If operation on the 12 and 17 meter WARC bands is desired, one could construct a second trap dipole for those two bands using a pair of traps resonant at 12 meters. The inner elements (approximately 112 inches each) would form a full size half wavelength 12 meter dipole. The length of the outer (17 meter band) elements would be reduced by the loading effect of the 12 meter traps. In Table 4 below I include the dimensions of 12 meter traps that could be used in the construction of such an antenna. Table 4 also includes dimensions for 17 meter traps.

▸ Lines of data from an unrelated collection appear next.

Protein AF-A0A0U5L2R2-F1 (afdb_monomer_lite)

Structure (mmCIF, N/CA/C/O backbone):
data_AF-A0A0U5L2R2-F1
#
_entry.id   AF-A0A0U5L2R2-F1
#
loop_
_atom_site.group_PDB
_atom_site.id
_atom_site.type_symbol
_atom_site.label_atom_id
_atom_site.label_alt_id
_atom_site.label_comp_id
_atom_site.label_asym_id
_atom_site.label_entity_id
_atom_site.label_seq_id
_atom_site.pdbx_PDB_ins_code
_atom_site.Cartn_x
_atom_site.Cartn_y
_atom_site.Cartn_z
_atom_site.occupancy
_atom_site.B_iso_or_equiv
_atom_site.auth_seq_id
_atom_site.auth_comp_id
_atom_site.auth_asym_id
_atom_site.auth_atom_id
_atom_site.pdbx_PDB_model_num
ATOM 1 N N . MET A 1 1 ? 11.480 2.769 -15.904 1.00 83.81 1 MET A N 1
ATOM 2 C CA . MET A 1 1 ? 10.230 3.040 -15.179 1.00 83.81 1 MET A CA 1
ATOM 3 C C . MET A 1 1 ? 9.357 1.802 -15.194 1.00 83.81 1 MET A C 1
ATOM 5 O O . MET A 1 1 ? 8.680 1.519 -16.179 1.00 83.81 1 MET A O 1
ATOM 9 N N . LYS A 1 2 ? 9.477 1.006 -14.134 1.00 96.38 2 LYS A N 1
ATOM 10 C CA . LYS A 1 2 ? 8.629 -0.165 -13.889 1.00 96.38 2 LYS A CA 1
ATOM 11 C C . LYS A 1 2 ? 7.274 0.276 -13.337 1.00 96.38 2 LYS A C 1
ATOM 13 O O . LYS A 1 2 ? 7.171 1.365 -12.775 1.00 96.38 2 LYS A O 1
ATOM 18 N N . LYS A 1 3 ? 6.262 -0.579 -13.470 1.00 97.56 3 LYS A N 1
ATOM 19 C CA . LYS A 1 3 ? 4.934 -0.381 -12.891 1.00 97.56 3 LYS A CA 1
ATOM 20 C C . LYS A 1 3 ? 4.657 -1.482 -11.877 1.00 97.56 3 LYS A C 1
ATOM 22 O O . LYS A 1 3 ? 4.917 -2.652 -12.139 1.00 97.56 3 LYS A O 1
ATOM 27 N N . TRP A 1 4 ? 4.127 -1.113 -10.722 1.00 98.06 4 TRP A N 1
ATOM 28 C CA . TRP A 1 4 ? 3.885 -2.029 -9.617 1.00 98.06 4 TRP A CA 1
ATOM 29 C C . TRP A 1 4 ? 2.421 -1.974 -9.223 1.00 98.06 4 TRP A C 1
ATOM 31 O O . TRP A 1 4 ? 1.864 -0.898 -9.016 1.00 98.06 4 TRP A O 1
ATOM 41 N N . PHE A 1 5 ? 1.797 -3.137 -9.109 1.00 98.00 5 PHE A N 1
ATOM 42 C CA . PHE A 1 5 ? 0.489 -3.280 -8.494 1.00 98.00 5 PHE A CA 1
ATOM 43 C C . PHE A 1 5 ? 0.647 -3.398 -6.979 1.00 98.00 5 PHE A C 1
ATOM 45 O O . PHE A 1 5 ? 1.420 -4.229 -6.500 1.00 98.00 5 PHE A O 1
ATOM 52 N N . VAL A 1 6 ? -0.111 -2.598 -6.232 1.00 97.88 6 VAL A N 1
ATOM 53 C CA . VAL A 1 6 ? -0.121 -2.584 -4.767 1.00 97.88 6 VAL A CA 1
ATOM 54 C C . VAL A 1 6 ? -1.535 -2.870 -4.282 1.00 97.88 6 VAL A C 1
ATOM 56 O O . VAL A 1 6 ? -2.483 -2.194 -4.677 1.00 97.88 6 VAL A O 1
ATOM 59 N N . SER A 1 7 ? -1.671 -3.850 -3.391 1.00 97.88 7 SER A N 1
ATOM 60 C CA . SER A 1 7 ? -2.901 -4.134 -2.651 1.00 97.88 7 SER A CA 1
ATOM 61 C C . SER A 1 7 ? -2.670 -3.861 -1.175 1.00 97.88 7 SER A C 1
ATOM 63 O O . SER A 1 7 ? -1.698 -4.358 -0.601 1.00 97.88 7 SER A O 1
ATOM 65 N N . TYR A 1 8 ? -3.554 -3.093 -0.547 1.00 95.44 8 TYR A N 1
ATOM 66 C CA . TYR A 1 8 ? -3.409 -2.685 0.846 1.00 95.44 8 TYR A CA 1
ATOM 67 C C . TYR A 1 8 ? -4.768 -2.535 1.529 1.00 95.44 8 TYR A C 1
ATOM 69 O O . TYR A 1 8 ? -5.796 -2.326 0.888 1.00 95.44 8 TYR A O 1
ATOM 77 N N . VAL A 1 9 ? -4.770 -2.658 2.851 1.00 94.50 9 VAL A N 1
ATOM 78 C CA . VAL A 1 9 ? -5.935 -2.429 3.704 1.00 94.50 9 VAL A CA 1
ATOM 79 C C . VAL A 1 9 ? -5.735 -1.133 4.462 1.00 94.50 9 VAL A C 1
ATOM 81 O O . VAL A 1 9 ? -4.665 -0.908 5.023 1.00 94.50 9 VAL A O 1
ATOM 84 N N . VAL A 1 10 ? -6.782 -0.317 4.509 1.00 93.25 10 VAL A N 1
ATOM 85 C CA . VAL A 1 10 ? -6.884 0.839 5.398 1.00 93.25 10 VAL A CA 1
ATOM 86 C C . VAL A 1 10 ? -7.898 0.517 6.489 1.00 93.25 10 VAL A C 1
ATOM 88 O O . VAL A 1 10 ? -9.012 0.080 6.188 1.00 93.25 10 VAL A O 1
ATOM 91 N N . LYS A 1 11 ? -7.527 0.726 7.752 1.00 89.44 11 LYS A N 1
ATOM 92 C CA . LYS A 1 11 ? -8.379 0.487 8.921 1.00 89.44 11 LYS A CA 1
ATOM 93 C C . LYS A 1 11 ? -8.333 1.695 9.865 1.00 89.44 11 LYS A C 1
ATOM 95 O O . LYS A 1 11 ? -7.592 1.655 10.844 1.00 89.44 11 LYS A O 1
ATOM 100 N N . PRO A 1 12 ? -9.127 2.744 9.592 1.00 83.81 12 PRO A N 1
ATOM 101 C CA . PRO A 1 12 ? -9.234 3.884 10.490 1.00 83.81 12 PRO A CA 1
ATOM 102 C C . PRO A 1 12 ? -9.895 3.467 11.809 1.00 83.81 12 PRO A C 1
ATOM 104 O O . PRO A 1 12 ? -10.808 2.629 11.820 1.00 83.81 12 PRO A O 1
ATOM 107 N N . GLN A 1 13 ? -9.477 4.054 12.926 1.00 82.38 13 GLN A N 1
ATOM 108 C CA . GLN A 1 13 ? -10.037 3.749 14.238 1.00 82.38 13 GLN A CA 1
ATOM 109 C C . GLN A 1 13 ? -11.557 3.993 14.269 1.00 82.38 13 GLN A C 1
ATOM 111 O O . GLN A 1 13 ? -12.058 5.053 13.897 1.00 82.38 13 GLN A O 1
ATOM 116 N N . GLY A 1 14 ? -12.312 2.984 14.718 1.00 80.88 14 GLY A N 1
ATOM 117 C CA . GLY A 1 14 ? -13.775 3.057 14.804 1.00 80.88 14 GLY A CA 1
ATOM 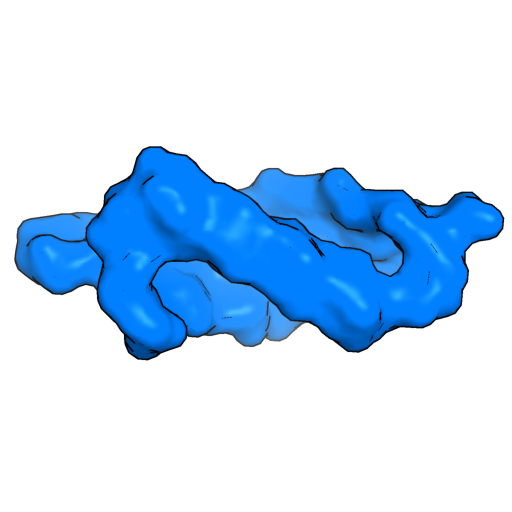118 C C . GLY A 1 14 ? -14.514 2.957 13.463 1.00 80.88 14 GLY A C 1
ATOM 119 O O . GLY A 1 14 ? -15.727 3.151 13.442 1.00 80.88 14 GLY A O 1
ATOM 120 N N . GLN A 1 15 ? -13.821 2.642 12.363 1.00 82.56 15 GLN A N 1
ATOM 121 C CA . GLN A 1 15 ? -14.418 2.452 11.038 1.00 82.56 15 GLN A CA 1
ATOM 122 C C . GLN A 1 15 ? -14.208 1.027 10.512 1.00 82.56 15 GLN A C 1
ATOM 124 O O . GLN A 1 15 ? -13.338 0.281 10.970 1.00 82.56 15 GLN A O 1
ATOM 129 N N . GLU A 1 16 ? -15.020 0.644 9.528 1.00 87.19 16 GLU A N 1
ATOM 130 C CA . GLU A 1 16 ? -14.800 -0.594 8.783 1.00 87.19 16 GLU A CA 1
ATOM 131 C C . GLU A 1 16 ? -13.492 -0.528 7.990 1.00 87.19 16 GLU A C 1
ATOM 1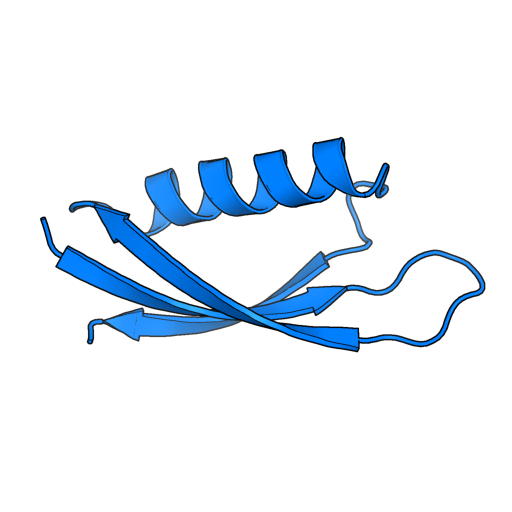33 O O . GLU A 1 16 ? -13.100 0.523 7.473 1.00 87.19 16 GLU A O 1
ATOM 138 N N . HIS A 1 17 ? -12.825 -1.676 7.871 1.00 89.62 17 HIS A N 1
ATOM 139 C CA . HIS A 1 17 ? -11.638 -1.779 7.038 1.00 89.62 17 HIS A CA 1
ATOM 140 C C . HIS A 1 17 ? -12.024 -1.729 5.556 1.00 89.62 17 HIS A C 1
ATOM 142 O O . HIS A 1 17 ? -13.062 -2.252 5.148 1.00 89.62 17 HIS A O 1
ATOM 148 N N . LYS A 1 18 ? -11.160 -1.137 4.732 1.00 91.44 18 LYS A N 1
ATOM 149 C CA . LYS A 1 18 ? -11.316 -1.105 3.276 1.00 91.44 18 LYS A CA 1
ATOM 150 C C . LYS A 1 18 ? -10.083 -1.685 2.614 1.00 91.44 18 LYS A C 1
ATOM 152 O O . LYS A 1 18 ? -8.969 -1.286 2.936 1.00 91.44 18 LYS A O 1
ATOM 157 N N . THR A 1 19 ? -10.298 -2.595 1.671 1.00 95.19 19 THR A N 1
ATOM 158 C CA . THR A 1 19 ? -9.236 -3.066 0.777 1.00 95.19 19 THR A CA 1
ATOM 159 C C . THR A 1 19 ? -9.187 -2.147 -0.434 1.00 95.19 19 THR A C 1
ATOM 161 O O . THR A 1 19 ? -10.221 -1.873 -1.045 1.00 95.19 19 THR A O 1
ATOM 164 N N . LEU A 1 20 ? -7.999 -1.648 -0.751 1.00 94.75 20 LEU A N 1
ATOM 165 C CA . LEU A 1 20 ? -7.737 -0.721 -1.841 1.00 94.75 20 LEU A CA 1
ATOM 166 C C . LEU A 1 20 ? -6.591 -1.242 -2.708 1.00 94.75 20 LEU A C 1
ATOM 168 O O . LEU A 1 20 ? -5.750 -2.033 -2.270 1.00 94.75 20 LEU A O 1
ATOM 172 N N . HIS A 1 21 ? -6.572 -0.774 -3.953 1.00 96.69 21 HIS A N 1
ATOM 173 C CA . HIS A 1 21 ? -5.581 -1.160 -4.944 1.00 96.69 21 HIS A CA 1
ATOM 174 C C . HIS A 1 21 ? -5.084 0.063 -5.702 1.00 9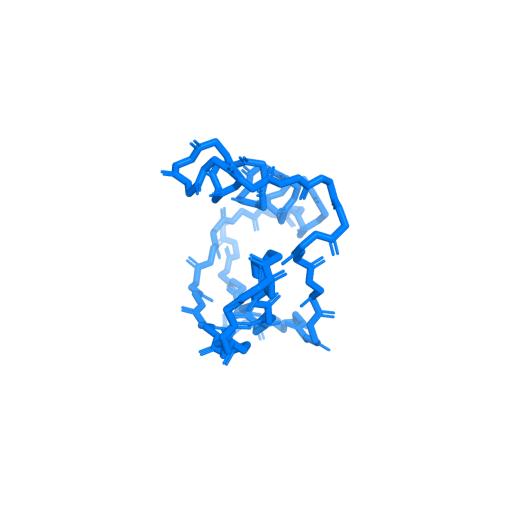6.69 21 HIS A C 1
ATOM 176 O O . HIS A 1 21 ? -5.864 0.973 -5.994 1.00 96.69 21 HIS A O 1
ATOM 182 N N . ALA A 1 22 ? -3.804 0.060 -6.060 1.00 96.69 22 ALA A N 1
ATOM 183 C CA . ALA A 1 22 ? -3.202 1.114 -6.860 1.00 96.69 22 ALA A CA 1
ATOM 184 C C . ALA A 1 22 ? -2.096 0.583 -7.766 1.00 96.69 22 ALA A C 1
ATOM 186 O O . ALA A 1 22 ? -1.538 -0.492 -7.540 1.00 96.69 22 ALA A O 1
ATOM 187 N N . PHE A 1 23 ? -1.779 1.380 -8.783 1.00 97.31 23 PHE A N 1
ATOM 188 C CA . PHE A 1 23 ? -0.551 1.234 -9.542 1.00 97.31 23 PHE A CA 1
ATOM 189 C C . PHE A 1 23 ? 0.389 2.379 -9.183 1.00 97.31 23 PHE A C 1
ATOM 191 O O . PHE A 1 23 ? -0.028 3.536 -9.216 1.00 97.31 23 PHE A O 1
ATOM 198 N N . ILE A 1 24 ? 1.636 2.044 -8.868 1.00 97.00 24 ILE A N 1
ATOM 199 C CA . ILE A 1 24 ? 2.724 3.004 -8.655 1.00 97.00 24 ILE A CA 1
ATOM 200 C C . ILE A 1 24 ? 3.819 2.754 -9.690 1.00 97.00 24 ILE A C 1
ATOM 202 O O . ILE A 1 24 ? 3.939 1.645 -10.219 1.00 97.00 24 ILE A O 1
ATOM 206 N N . GLU A 1 25 ? 4.595 3.779 -10.016 1.00 97.19 25 GLU A N 1
ATOM 207 C CA . GLU A 1 25 ? 5.607 3.719 -11.067 1.00 97.19 25 GLU A CA 1
ATOM 208 C C . GLU A 1 25 ? 6.956 4.153 -10.505 1.00 97.19 25 GLU A C 1
ATOM 210 O O . GLU A 1 25 ? 7.025 5.139 -9.790 1.00 97.19 25 GLU A O 1
ATOM 215 N N . GLY A 1 26 ? 8.015 3.420 -10.844 1.00 95.94 26 GLY A N 1
ATOM 216 C CA . GLY A 1 26 ? 9.385 3.723 -10.435 1.00 95.94 26 GLY A CA 1
ATOM 217 C C . GLY A 1 26 ? 10.252 2.471 -10.408 1.00 95.94 26 GLY A C 1
ATOM 218 O O . GLY A 1 26 ? 9.761 1.344 -10.519 1.00 95.94 26 GLY A O 1
ATOM 219 N N . ASP A 1 27 ? 11.567 2.653 -10.389 1.00 95.62 27 ASP A N 1
ATOM 220 C CA . ASP A 1 27 ? 12.503 1.547 -10.611 1.00 95.62 27 ASP A CA 1
ATOM 221 C C . ASP A 1 27 ? 12.829 0.757 -9.328 1.00 95.62 27 ASP A C 1
ATOM 223 O O . ASP A 1 27 ? 13.091 -0.454 -9.434 1.00 95.62 27 ASP A O 1
ATOM 227 N N . ASP A 1 28 ? 12.735 1.415 -8.164 1.00 95.94 28 ASP A N 1
ATOM 228 C CA . ASP A 1 28 ? 12.836 0.849 -6.813 1.00 95.94 28 ASP A CA 1
ATOM 229 C C . ASP A 1 28 ? 11.446 0.783 -6.161 1.00 95.94 28 ASP A C 1
ATOM 231 O O . ASP A 1 28 ? 10.778 1.792 -5.960 1.00 95.94 28 ASP A O 1
ATOM 235 N N . VAL A 1 29 ? 10.988 -0.425 -5.844 1.00 95.00 29 VAL A N 1
ATOM 236 C CA . VAL A 1 29 ? 9.645 -0.635 -5.296 1.00 95.00 29 VAL A CA 1
ATOM 237 C C . VAL A 1 29 ? 9.509 -0.152 -3.853 1.00 95.00 29 VAL A C 1
ATOM 239 O O . VAL A 1 29 ? 8.415 0.242 -3.456 1.00 95.00 29 VAL A O 1
ATOM 242 N N . GLU A 1 30 ? 10.580 -0.188 -3.060 1.00 95.62 30 GLU A N 1
ATOM 243 C CA . GLU A 1 30 ? 10.518 0.172 -1.642 1.00 95.62 30 GLU A CA 1
ATOM 244 C C . GLU A 1 30 ? 10.389 1.688 -1.469 1.00 95.62 30 GLU A C 1
ATOM 246 O O . GLU A 1 30 ? 9.574 2.150 -0.662 1.00 95.62 30 GLU A O 1
ATOM 251 N N . GLU A 1 31 ? 11.134 2.461 -2.264 1.00 96.62 31 GLU A N 1
ATOM 252 C CA . GLU A 1 31 ? 11.070 3.926 -2.268 1.00 96.62 31 GLU A CA 1
ATOM 253 C C . GLU A 1 31 ? 9.685 4.419 -2.708 1.00 96.62 31 GLU A C 1
ATOM 255 O O . GLU A 1 31 ? 9.025 5.168 -1.978 1.00 96.62 31 GLU A O 1
ATOM 260 N N . GLU A 1 32 ? 9.194 3.922 -3.846 1.00 96.31 32 GLU A N 1
ATOM 261 C CA . GLU A 1 32 ? 7.898 4.334 -4.393 1.00 96.31 32 GLU A CA 1
ATOM 262 C C . GLU A 1 32 ? 6.736 3.920 -3.489 1.00 96.31 32 GLU A C 1
ATOM 264 O O . GLU A 1 32 ? 5.795 4.690 -3.272 1.00 96.31 32 GLU A O 1
ATOM 269 N N . LEU A 1 33 ? 6.794 2.716 -2.908 1.00 96.12 33 LEU A N 1
ATOM 270 C CA . LEU A 1 33 ? 5.777 2.262 -1.964 1.00 96.12 33 LEU A CA 1
ATOM 271 C C . LEU A 1 33 ? 5.776 3.130 -0.704 1.00 96.12 33 LEU A C 1
ATOM 273 O O . LEU A 1 33 ? 4.704 3.482 -0.212 1.00 96.12 33 LEU A O 1
ATOM 277 N N . THR A 1 34 ? 6.949 3.502 -0.191 1.00 94.94 34 THR A N 1
ATOM 278 C CA . THR A 1 34 ? 7.061 4.360 0.996 1.00 94.94 34 THR A CA 1
ATOM 279 C C . THR A 1 34 ? 6.452 5.735 0.735 1.00 94.94 34 THR A C 1
ATOM 281 O O . THR A 1 34 ? 5.616 6.191 1.522 1.00 94.94 34 THR A O 1
ATOM 284 N N . ALA A 1 35 ? 6.805 6.370 -0.386 1.00 95.62 35 ALA A N 1
ATOM 285 C CA . ALA A 1 35 ? 6.252 7.663 -0.783 1.00 95.62 35 ALA A CA 1
ATOM 286 C C . ALA A 1 35 ? 4.729 7.593 -0.980 1.00 95.62 35 ALA A C 1
ATOM 288 O O . ALA A 1 35 ? 3.988 8.447 -0.483 1.00 95.62 35 ALA A O 1
ATOM 289 N N . TYR A 1 36 ? 4.249 6.536 -1.638 1.00 95.19 36 TYR A N 1
ATOM 290 C CA . TYR A 1 36 ? 2.828 6.303 -1.860 1.00 95.19 36 TYR A CA 1
ATOM 291 C C . TYR A 1 36 ? 2.049 6.143 -0.547 1.00 95.19 36 TYR A C 1
ATOM 293 O O . TYR A 1 36 ? 1.062 6.846 -0.319 1.00 95.19 36 TYR A O 1
ATOM 301 N N . ILE A 1 37 ? 2.498 5.257 0.347 1.00 92.81 37 ILE A N 1
ATOM 302 C CA . ILE A 1 37 ? 1.827 4.995 1.629 1.00 92.81 37 ILE A CA 1
ATOM 303 C C . ILE A 1 37 ? 1.836 6.247 2.513 1.00 92.81 37 ILE A C 1
ATOM 305 O O . ILE A 1 37 ? 0.826 6.536 3.157 1.00 92.81 37 ILE A O 1
ATOM 309 N N . TYR A 1 38 ? 2.926 7.020 2.512 1.00 92.50 38 TYR A N 1
ATOM 310 C CA . TYR A 1 38 ? 2.988 8.302 3.215 1.00 92.50 38 TYR A CA 1
ATOM 311 C C . TYR A 1 38 ? 1.952 9.301 2.675 1.00 92.50 38 TYR A C 1
ATOM 313 O O . TYR A 1 38 ? 1.192 9.879 3.452 1.00 92.50 38 TYR A O 1
ATOM 321 N N . GLY A 1 39 ? 1.835 9.435 1.351 1.00 93.38 39 GLY A N 1
ATOM 322 C CA . GLY A 1 39 ? 0.830 10.298 0.724 1.00 93.38 39 GLY A CA 1
ATOM 323 C C . GLY A 1 39 ? -0.612 9.904 1.064 1.00 93.38 39 GLY A C 1
ATOM 324 O O . GLY A 1 39 ? -1.447 10.773 1.322 1.00 93.38 39 GLY A O 1
ATOM 325 N N . ILE A 1 40 ? -0.913 8.602 1.128 1.00 91.31 40 ILE A N 1
ATOM 326 C CA . ILE A 1 40 ? -2.234 8.112 1.552 1.00 91.31 40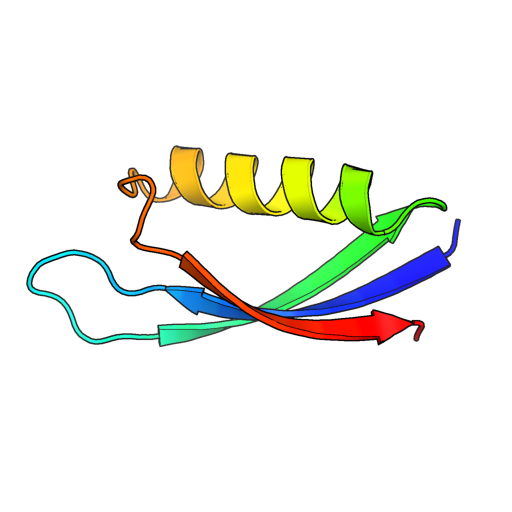 ILE A CA 1
ATOM 327 C C . ILE A 1 40 ? -2.514 8.464 3.017 1.00 91.31 40 ILE A C 1
ATOM 329 O O . ILE A 1 40 ? -3.625 8.903 3.327 1.00 91.31 40 ILE A O 1
ATOM 333 N N . LYS A 1 41 ? -1.526 8.313 3.910 1.00 89.88 41 LYS A N 1
ATOM 334 C CA . LYS A 1 41 ? -1.673 8.669 5.331 1.00 89.88 41 LYS A CA 1
ATOM 335 C C . LYS A 1 41 ? -2.018 10.143 5.513 1.00 89.88 41 LYS A C 1
ATOM 337 O O . LYS A 1 41 ? -2.985 10.446 6.208 1.00 89.88 41 LYS A O 1
ATOM 342 N N . GLU A 1 42 ? -1.300 11.031 4.831 1.00 91.19 42 GLU A N 1
ATOM 343 C CA . GLU A 1 42 ? -1.554 12.476 4.871 1.00 91.19 42 GLU A CA 1
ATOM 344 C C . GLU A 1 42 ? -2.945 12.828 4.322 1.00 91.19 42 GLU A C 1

These would not be used for a 12/17 meter dipole, but are included for completeness in case one is interested in constructing another band combination, e.g. a trap dipole covering the 12/17/30 meter WARC bands which would require a pair of 12 meter traps and a pair of 17 meter traps.

Table 4. Specifications of traps for 12 and 17 meter amateur bands

band	design frequency	trap form	coax length (shield intact)	coax turns (approximate)
12 meters	24.94 MHz	1.375" OD (3/4" PVC coupling)	22.7"	4.4
17 meters	18.118 MHz	1.625" OD (1" PVC coupling)	29.2"	4.9

A 12/17 meter dipole could be fed with a second feedline or alternatively, it could be connected in parallel with the 10/15/20/30/40/80 dipole described in the main section of this paper. I have not tried or modeled the parallel connection so I do not know what interaction, if any, would occur between the two antennas.